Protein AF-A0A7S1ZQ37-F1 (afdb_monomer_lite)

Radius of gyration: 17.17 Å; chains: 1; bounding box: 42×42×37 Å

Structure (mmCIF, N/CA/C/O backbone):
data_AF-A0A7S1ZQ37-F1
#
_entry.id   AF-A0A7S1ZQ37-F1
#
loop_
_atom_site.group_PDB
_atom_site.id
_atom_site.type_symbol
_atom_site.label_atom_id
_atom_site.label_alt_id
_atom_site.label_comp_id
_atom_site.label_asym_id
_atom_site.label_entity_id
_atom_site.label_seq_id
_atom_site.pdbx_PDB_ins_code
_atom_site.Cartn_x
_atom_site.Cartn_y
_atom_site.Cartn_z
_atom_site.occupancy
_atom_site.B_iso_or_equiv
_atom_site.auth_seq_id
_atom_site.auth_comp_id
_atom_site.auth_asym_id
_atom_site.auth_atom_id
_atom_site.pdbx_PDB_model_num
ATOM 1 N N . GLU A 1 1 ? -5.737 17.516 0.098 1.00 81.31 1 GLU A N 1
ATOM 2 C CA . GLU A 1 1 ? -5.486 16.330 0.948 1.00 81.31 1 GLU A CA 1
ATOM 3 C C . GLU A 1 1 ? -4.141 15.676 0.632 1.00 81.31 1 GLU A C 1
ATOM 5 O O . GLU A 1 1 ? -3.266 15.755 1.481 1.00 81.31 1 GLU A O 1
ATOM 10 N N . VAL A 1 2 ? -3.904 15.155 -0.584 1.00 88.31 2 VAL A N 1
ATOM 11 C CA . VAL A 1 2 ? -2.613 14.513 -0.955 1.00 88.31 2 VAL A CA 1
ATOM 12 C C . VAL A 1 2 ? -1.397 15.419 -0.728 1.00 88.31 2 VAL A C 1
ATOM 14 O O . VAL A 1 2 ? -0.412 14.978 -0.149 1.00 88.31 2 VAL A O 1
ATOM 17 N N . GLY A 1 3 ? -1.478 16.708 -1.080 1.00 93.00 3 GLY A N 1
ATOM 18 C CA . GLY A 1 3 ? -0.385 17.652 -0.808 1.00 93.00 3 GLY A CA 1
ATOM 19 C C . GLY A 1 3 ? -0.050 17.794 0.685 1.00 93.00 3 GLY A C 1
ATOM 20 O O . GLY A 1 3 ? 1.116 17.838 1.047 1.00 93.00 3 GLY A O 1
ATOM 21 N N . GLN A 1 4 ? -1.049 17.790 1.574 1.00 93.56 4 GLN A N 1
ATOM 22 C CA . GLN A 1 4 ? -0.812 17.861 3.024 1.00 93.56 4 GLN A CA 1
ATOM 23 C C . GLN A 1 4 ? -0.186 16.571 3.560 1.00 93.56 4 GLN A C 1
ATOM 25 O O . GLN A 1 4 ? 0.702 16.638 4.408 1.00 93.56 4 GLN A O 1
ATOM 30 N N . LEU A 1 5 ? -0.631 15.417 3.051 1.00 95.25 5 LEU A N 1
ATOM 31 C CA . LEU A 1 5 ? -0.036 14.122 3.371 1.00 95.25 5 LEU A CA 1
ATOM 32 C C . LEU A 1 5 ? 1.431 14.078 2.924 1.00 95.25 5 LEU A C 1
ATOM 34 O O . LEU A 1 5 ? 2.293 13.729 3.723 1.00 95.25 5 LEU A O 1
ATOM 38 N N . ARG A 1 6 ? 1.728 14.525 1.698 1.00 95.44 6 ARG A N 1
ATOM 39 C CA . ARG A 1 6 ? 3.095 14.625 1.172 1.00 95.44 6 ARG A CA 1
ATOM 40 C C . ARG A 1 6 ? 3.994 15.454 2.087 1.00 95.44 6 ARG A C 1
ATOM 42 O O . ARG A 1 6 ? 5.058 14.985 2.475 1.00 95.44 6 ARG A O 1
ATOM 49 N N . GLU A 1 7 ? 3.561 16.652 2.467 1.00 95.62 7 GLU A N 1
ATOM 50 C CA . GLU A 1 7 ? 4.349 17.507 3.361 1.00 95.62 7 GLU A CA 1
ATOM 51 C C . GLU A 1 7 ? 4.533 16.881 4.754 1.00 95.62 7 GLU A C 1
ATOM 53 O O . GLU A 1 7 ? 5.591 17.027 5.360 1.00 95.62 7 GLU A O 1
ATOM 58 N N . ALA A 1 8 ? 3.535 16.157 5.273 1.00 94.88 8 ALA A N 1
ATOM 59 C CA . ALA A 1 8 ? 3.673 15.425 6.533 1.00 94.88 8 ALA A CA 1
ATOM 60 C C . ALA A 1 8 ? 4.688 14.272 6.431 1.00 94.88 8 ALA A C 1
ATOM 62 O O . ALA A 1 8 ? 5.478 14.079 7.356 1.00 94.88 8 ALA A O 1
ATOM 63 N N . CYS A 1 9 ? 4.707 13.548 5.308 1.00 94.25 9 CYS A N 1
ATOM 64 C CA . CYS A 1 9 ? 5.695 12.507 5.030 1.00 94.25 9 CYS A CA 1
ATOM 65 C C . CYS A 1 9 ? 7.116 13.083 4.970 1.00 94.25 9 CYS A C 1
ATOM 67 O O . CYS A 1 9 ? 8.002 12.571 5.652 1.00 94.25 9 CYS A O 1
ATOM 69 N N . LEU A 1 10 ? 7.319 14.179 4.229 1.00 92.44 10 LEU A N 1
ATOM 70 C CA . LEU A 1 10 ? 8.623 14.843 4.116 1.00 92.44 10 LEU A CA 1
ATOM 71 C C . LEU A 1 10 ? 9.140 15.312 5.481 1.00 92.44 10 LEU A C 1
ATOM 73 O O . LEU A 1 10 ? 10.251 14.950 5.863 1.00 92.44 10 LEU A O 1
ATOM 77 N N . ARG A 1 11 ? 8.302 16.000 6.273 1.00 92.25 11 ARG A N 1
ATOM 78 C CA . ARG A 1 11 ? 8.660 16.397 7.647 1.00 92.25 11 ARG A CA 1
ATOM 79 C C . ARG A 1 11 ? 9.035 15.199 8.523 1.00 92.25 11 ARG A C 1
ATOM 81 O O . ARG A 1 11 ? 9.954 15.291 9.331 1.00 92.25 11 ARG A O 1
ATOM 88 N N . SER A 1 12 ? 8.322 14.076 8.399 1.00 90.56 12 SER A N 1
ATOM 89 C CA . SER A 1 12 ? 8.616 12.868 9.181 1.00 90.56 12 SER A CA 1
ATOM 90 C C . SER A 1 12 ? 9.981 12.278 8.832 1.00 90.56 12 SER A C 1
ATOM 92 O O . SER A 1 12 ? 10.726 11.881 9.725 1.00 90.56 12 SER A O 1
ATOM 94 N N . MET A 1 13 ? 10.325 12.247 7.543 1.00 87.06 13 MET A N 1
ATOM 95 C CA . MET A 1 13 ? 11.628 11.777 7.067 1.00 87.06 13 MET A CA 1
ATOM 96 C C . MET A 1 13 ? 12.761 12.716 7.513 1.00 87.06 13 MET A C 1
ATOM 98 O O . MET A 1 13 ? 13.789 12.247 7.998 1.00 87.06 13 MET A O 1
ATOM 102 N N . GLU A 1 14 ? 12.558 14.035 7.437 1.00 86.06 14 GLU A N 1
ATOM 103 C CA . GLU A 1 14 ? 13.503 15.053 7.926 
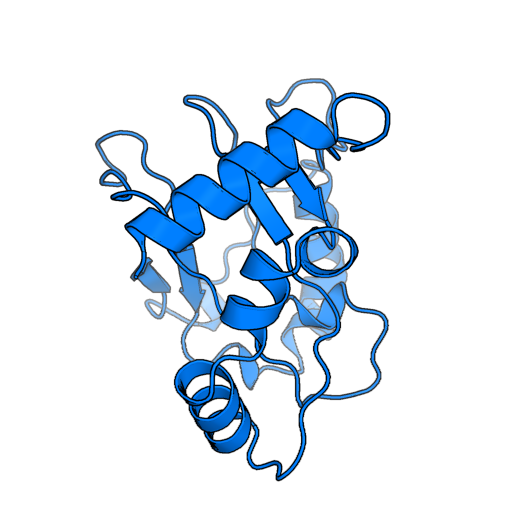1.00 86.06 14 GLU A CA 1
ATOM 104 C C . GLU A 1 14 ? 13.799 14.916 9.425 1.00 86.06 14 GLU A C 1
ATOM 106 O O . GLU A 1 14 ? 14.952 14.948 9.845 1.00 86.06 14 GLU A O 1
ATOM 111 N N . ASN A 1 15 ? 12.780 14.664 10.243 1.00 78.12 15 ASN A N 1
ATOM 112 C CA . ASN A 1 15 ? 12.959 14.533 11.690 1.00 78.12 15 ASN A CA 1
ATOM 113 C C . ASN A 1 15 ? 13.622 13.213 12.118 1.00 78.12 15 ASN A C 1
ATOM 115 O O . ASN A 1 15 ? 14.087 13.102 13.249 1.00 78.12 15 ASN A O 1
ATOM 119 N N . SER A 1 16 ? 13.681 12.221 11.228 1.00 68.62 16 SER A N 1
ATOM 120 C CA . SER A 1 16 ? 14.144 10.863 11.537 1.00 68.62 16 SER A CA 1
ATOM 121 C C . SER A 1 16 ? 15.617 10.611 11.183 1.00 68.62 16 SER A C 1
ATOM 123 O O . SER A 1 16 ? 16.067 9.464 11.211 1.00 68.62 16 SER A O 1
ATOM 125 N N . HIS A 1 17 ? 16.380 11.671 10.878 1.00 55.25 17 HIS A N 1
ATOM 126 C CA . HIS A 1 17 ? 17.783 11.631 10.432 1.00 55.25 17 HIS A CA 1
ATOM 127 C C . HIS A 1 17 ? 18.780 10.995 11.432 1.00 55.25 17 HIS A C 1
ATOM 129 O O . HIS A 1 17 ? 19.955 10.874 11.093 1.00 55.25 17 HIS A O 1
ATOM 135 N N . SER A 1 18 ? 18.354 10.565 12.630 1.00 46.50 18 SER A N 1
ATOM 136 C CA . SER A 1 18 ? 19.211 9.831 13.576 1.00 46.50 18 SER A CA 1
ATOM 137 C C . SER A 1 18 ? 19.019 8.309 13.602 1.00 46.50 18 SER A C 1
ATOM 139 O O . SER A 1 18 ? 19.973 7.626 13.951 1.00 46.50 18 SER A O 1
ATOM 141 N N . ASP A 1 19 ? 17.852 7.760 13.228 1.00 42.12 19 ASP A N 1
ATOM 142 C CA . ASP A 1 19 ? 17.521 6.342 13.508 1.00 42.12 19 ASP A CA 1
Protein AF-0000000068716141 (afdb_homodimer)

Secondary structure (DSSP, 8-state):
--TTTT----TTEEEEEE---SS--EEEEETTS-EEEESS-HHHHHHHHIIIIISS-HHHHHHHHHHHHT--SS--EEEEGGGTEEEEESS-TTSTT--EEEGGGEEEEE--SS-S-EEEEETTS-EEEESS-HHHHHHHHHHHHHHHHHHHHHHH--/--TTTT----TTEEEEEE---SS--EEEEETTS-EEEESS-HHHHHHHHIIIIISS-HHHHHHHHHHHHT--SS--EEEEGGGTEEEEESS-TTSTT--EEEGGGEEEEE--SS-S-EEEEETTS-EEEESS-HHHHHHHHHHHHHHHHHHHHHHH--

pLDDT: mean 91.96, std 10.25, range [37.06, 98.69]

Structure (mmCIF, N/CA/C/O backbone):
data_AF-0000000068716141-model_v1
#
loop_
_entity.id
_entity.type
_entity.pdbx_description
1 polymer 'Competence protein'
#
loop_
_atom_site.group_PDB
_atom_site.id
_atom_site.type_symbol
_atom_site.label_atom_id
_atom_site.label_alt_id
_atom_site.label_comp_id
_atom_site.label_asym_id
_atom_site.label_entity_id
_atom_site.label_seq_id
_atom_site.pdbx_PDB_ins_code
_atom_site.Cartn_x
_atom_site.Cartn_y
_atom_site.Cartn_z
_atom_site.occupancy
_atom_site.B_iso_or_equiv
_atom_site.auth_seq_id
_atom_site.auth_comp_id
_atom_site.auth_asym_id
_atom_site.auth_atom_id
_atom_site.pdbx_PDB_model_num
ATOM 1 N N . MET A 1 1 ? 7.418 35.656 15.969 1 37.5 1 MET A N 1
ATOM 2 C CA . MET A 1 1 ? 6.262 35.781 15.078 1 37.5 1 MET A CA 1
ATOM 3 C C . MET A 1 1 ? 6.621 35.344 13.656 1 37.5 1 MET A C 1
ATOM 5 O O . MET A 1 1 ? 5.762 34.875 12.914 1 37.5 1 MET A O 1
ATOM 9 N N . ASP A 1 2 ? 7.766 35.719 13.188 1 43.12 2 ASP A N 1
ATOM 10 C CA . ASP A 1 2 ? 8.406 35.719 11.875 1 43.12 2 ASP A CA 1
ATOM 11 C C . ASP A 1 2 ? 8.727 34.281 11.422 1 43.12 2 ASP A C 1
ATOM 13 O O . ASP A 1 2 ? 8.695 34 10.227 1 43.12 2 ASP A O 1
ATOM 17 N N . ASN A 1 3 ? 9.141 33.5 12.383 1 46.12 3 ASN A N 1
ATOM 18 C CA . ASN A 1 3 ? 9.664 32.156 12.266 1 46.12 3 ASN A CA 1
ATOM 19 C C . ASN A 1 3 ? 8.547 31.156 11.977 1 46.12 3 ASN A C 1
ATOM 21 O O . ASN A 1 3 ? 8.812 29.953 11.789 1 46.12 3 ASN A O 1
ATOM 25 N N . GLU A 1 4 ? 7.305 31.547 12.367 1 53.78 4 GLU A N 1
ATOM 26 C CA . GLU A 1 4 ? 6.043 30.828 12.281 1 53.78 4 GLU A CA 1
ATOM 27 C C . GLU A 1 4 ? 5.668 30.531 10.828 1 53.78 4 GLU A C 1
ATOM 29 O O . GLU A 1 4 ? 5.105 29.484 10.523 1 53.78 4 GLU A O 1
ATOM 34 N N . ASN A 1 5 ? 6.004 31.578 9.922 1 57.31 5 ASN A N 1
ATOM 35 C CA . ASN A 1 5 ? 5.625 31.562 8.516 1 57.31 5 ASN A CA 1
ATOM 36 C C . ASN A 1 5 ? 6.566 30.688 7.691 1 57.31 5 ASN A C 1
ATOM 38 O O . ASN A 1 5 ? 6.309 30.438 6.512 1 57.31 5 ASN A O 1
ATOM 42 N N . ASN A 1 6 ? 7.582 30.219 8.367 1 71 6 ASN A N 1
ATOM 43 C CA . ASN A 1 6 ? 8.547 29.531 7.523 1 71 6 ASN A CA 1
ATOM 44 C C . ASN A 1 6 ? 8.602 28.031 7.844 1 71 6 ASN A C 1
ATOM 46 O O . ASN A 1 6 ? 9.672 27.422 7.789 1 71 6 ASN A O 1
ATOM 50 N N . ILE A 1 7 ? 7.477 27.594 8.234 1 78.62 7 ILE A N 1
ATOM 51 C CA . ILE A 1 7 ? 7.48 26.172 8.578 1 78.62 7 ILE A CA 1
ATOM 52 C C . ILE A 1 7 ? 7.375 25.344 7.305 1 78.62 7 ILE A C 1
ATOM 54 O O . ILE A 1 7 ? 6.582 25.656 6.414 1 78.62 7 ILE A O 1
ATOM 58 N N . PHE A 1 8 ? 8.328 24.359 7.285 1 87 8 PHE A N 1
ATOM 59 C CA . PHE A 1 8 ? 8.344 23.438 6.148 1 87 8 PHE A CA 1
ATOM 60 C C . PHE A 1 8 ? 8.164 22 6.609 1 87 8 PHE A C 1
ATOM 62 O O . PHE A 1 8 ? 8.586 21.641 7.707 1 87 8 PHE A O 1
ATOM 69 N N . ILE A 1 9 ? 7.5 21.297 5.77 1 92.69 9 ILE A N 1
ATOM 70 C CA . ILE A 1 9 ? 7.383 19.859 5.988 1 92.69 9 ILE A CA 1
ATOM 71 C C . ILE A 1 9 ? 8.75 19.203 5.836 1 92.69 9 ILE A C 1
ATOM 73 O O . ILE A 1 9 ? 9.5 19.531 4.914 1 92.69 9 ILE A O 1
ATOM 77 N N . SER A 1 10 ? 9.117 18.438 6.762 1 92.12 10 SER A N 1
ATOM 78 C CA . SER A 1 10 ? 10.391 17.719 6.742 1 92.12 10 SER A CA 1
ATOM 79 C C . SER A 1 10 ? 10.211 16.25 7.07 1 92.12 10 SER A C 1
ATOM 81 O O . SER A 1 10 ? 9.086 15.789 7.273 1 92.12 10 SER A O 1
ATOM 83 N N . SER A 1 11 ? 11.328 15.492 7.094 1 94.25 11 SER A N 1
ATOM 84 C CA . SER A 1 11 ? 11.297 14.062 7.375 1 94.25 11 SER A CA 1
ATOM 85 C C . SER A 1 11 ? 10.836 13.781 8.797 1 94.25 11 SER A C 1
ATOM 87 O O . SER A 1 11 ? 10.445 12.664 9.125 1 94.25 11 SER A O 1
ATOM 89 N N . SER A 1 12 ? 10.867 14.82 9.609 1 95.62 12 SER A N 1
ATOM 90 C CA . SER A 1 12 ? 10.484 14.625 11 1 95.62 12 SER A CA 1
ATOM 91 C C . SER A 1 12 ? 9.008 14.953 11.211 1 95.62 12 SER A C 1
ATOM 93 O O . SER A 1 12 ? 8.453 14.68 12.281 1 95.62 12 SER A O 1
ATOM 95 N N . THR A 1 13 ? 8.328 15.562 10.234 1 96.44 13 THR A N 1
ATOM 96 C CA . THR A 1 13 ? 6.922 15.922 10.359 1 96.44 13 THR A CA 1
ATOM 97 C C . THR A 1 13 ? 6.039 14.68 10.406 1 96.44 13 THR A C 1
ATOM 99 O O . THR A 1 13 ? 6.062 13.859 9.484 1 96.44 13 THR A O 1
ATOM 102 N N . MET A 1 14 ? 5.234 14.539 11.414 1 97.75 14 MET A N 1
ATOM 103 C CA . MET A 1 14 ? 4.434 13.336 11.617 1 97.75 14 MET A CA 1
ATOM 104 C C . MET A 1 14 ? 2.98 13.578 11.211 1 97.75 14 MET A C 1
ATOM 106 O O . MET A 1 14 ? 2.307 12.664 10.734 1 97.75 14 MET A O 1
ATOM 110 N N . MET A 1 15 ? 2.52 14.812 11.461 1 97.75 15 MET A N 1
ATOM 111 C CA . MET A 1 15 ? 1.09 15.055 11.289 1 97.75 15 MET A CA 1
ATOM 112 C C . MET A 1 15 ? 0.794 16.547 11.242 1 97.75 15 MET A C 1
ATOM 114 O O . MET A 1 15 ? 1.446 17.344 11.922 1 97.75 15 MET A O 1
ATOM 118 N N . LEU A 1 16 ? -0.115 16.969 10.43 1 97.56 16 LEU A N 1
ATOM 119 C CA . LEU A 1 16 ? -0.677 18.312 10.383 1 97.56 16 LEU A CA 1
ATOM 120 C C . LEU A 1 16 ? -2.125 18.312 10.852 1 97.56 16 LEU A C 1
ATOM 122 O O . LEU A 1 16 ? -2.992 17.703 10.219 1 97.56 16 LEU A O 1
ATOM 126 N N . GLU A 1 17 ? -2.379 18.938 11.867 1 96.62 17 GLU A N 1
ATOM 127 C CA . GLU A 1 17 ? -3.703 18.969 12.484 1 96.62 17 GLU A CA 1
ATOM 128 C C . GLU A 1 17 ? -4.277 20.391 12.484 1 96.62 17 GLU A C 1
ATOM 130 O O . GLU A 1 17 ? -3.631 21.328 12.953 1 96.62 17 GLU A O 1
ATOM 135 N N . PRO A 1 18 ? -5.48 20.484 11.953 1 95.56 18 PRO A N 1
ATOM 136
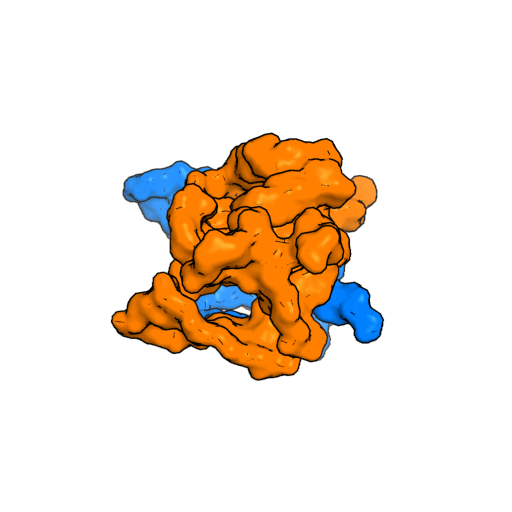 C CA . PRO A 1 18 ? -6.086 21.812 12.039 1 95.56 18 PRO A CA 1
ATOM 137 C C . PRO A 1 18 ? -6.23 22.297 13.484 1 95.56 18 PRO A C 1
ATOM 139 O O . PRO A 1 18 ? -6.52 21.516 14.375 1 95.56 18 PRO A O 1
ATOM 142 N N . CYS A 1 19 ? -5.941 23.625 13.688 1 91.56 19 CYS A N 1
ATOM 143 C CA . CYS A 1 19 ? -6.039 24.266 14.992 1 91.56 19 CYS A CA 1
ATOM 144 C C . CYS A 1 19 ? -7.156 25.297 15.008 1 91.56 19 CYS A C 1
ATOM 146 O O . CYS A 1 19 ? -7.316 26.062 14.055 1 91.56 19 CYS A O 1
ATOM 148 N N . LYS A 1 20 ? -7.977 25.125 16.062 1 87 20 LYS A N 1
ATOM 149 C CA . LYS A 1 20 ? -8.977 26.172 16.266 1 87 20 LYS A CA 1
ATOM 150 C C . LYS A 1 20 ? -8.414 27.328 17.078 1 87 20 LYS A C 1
• • • • • • •
→ **Action item**: Print only these lines, please. They run from the start of the entries above to the line containing "ATOM 1 N N . GLU", both ends included, and must match exactly.

→ **Written solution**:
Protein AF-A0A7S1ZQ37-F1 (afdb_monomer_lite)

Radius of gyration: 17.17 Å; chains: 1; bounding box: 42×42×37 Å

Structure (mmCIF, N/CA/C/O backbone):
data_AF-A0A7S1ZQ37-F1
#
_entry.id   AF-A0A7S1ZQ37-F1
#
loop_
_atom_site.group_PDB
_atom_site.id
_atom_site.type_symbol
_atom_site.label_atom_id
_atom_site.label_alt_id
_atom_site.label_comp_id
_atom_site.label_asym_id
_atom_site.label_entity_id
_atom_site.label_seq_id
_atom_site.pdbx_PDB_ins_code
_atom_site.Cartn_x
_atom_site.Cartn_y
_atom_site.Cartn_z
_atom_site.occupancy
_atom_site.B_iso_or_equiv
_atom_site.auth_seq_id
_atom_site.auth_comp_id
_atom_site.auth_asym_id
_atom_site.auth_atom_id
_atom_site.pdbx_PDB_model_num
ATOM 1 N N . GLU A 1 1 ? -5.737 17.516 0.098 1.00 81.31 1 GLU A N 1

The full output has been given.